◆ **INSTRUCTIONS TO FOLLOW**
Please retype, word for word, the line containing "ATOM 41 C CA" and every line after it through the end of the records, leaving out all pictures.

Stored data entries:
· · · · · · ·

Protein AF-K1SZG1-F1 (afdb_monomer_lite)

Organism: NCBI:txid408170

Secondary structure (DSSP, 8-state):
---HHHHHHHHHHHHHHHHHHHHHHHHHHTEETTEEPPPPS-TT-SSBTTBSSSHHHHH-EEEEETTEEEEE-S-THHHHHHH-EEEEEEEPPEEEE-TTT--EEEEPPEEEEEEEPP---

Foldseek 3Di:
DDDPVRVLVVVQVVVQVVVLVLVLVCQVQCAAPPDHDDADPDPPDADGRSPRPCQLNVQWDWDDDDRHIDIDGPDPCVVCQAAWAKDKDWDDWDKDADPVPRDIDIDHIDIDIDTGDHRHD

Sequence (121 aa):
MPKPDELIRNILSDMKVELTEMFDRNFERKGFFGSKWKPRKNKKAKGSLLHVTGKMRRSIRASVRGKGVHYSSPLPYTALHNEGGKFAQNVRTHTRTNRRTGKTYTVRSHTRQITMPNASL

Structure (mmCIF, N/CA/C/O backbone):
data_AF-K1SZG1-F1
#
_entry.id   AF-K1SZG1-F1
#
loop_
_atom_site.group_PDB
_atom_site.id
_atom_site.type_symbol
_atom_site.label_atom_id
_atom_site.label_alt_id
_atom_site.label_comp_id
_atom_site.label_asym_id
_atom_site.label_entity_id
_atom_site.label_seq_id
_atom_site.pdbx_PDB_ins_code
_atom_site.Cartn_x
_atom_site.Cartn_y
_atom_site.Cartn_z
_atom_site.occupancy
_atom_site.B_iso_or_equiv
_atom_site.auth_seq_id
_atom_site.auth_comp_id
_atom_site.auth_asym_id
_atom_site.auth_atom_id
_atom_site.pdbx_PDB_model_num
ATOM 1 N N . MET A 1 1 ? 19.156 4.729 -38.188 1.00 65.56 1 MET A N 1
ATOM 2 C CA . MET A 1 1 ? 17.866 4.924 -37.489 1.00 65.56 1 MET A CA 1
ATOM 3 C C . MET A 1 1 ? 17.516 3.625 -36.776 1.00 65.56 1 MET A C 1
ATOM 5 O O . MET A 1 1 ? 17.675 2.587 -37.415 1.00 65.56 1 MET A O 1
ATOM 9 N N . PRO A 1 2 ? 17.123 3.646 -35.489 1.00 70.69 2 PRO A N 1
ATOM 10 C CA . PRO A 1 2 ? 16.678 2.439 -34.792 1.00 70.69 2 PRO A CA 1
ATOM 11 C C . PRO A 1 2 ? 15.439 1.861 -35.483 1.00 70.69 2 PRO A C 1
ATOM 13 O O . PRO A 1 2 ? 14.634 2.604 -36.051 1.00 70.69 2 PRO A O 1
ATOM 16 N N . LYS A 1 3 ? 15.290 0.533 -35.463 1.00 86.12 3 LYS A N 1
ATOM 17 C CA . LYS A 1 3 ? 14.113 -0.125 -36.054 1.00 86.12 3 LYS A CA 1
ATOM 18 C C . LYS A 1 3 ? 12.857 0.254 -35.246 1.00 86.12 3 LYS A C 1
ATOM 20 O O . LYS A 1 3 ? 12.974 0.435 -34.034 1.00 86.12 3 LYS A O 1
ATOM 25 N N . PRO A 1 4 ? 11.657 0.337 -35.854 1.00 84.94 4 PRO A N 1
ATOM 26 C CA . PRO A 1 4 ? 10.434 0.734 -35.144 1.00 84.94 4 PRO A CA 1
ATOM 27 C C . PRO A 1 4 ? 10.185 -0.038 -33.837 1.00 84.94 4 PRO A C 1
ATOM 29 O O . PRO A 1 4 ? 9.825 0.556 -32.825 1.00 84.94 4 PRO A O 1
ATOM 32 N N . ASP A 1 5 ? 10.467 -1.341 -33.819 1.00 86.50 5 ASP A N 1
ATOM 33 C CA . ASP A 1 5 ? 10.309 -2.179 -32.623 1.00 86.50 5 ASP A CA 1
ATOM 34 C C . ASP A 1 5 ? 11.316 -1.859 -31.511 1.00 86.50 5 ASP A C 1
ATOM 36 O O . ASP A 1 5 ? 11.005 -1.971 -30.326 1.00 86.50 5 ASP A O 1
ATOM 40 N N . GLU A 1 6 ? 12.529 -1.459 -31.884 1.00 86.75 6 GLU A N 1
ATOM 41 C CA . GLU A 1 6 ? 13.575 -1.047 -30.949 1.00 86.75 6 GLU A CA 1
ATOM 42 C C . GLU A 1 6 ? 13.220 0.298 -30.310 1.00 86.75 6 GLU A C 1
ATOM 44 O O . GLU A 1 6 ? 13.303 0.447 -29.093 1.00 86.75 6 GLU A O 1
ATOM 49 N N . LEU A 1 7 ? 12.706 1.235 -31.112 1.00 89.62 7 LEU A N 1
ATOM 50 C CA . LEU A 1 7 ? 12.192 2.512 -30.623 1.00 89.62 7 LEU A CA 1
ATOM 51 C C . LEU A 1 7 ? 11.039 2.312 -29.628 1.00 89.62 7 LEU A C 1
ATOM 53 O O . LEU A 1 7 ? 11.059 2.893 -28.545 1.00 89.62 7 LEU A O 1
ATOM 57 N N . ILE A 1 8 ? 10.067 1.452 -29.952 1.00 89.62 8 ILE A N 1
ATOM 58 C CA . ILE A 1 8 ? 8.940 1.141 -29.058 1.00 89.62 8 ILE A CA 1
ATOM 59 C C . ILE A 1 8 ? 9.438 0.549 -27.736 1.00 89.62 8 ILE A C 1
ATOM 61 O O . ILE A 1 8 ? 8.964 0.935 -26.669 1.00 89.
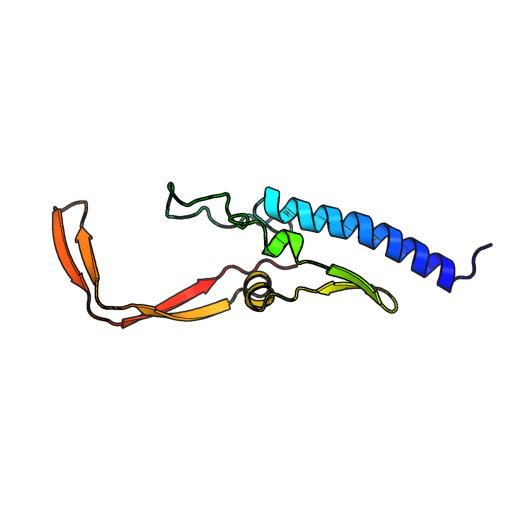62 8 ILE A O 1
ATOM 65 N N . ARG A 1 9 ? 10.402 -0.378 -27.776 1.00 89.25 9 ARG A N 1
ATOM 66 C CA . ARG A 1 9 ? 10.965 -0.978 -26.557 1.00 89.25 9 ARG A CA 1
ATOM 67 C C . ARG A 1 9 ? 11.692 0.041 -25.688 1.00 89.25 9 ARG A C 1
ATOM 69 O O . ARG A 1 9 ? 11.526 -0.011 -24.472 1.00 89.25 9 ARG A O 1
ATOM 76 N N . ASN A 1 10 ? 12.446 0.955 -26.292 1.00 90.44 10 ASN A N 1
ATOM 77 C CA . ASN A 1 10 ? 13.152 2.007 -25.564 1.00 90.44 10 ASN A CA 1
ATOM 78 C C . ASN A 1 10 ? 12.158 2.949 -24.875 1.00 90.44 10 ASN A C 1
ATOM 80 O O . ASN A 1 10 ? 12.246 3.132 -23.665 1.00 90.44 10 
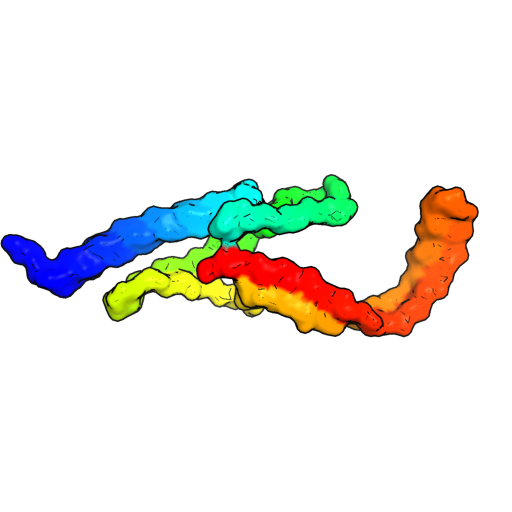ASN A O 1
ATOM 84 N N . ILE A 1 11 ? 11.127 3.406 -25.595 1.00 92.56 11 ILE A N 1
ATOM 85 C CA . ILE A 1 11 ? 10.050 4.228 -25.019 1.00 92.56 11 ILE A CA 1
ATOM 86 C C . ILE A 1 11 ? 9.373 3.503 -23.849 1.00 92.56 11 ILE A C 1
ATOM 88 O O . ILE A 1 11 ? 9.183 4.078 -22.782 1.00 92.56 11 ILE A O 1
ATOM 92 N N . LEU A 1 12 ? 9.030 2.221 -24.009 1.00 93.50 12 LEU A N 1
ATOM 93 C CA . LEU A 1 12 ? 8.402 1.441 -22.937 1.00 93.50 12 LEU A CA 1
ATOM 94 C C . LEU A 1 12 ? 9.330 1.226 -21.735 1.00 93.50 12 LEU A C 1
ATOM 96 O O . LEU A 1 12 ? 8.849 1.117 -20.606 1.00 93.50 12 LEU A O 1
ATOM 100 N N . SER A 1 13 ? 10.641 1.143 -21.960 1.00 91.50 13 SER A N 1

· · · · · · ·

◆ **TASK OUTPUT**
ATOM 41 C CA . GLU A 1 6 ? 13.575 -1.047 -30.949 1.00 86.75 6 GLU A CA 1
ATOM 42 C C . GLU A 1 6 ? 13.220 0.298 -30.310 1.00 86.75 6 GLU A C 1
ATOM 44 O O . GLU A 1 6 ? 13.303 0.447 -29.093 1.00 86.75 6 GLU A O 1
ATOM 49 N N . LEU A 1 7 ? 12.706 1.235 -31.112 1.00 89.62 7 LEU A N 1
ATOM 50 C CA . LEU A 1 7 ? 12.192 2.512 -30.623 1.00 89.62 7 LEU A CA 1
ATOM 51 C C . LEU A 1 7 ? 11.039 2.312 -29.628 1.00 89.62 7 LEU A C 1
ATOM 53 O O . LEU A 1 7 ? 11.059 2.893 -28.545 1.00 89.62 7 LEU A O 1
ATOM 57 N N . ILE A 1 8 ? 10.067 1.452 -29.952 1.00 89.62 8 ILE A N 1
ATOM 58 C CA . ILE A 1 8 ? 8.940 1.141 -29.058 1.00 89.62 8 ILE A CA 1
ATOM 59 C C . ILE A 1 8 ? 9.438 0.549 -27.736 1.00 89.62 8 ILE A C 1
ATOM 61 O O . ILE A 1 8 ? 8.964 0.935 -26.669 1.00 89.
62 8 ILE A O 1
ATOM 65 N N . ARG A 1 9 ? 10.402 -0.378 -27.776 1.00 89.25 9 ARG A N 1
ATOM 66 C CA . ARG A 1 9 ? 10.965 -0.978 -26.557 1.00 89.25 9 ARG A CA 1
ATOM 67 C C . ARG A 1 9 ? 11.692 0.041 -25.688 1.00 89.25 9 ARG A C 1
ATOM 69 O O . ARG A 1 9 ? 11.526 -0.011 -24.472 1.00 89.25 9 ARG A O 1
ATOM 76 N N . ASN A 1 10 ? 12.446 0.955 -26.292 1.00 90.44 10 ASN A N 1
ATOM 77 C CA . ASN A 1 10 ? 13.152 2.007 -25.564 1.00 90.44 10 ASN A CA 1
ATOM 78 C C . ASN A 1 10 ? 12.158 2.949 -24.875 1.00 90.44 10 ASN A C 1
ATOM 80 O O . ASN A 1 10 ? 12.246 3.132 -23.665 1.00 90.44 10 
ASN A O 1
ATOM 84 N N . ILE A 1 11 ? 11.127 3.406 -25.595 1.00 92.56 11 ILE A N 1
ATOM 85 C CA . ILE A 1 11 ? 10.050 4.228 -25.019 1.00 92.56 11 ILE A CA 1
ATOM 86 C C . ILE A 1 11 ? 9.373 3.503 -23.849 1.00 92.56 11 ILE A C 1
ATOM 88 O O . ILE A 1 11 ? 9.183 4.078 -22.782 1.00 92.56 11 ILE A O 1
ATOM 92 N N . LEU A 1 12 ? 9.030 2.221 -24.009 1.00 93.50 12 LEU A N 1
ATOM 93 C CA . LEU A 1 12 ? 8.402 1.441 -22.937 1.00 93.50 12 LEU A CA 1
ATOM 94 C C . LEU A 1 12 ? 9.330 1.226 -21.735 1.00 93.50 12 LEU A C 1
ATOM 96 O O . LEU A 1 12 ? 8.849 1.117 -20.606 1.00 93.50 12 LEU A O 1
ATOM 100 N N . SER A 1 13 ? 10.641 1.143 -21.960 1.00 91.50 13 SER A N 1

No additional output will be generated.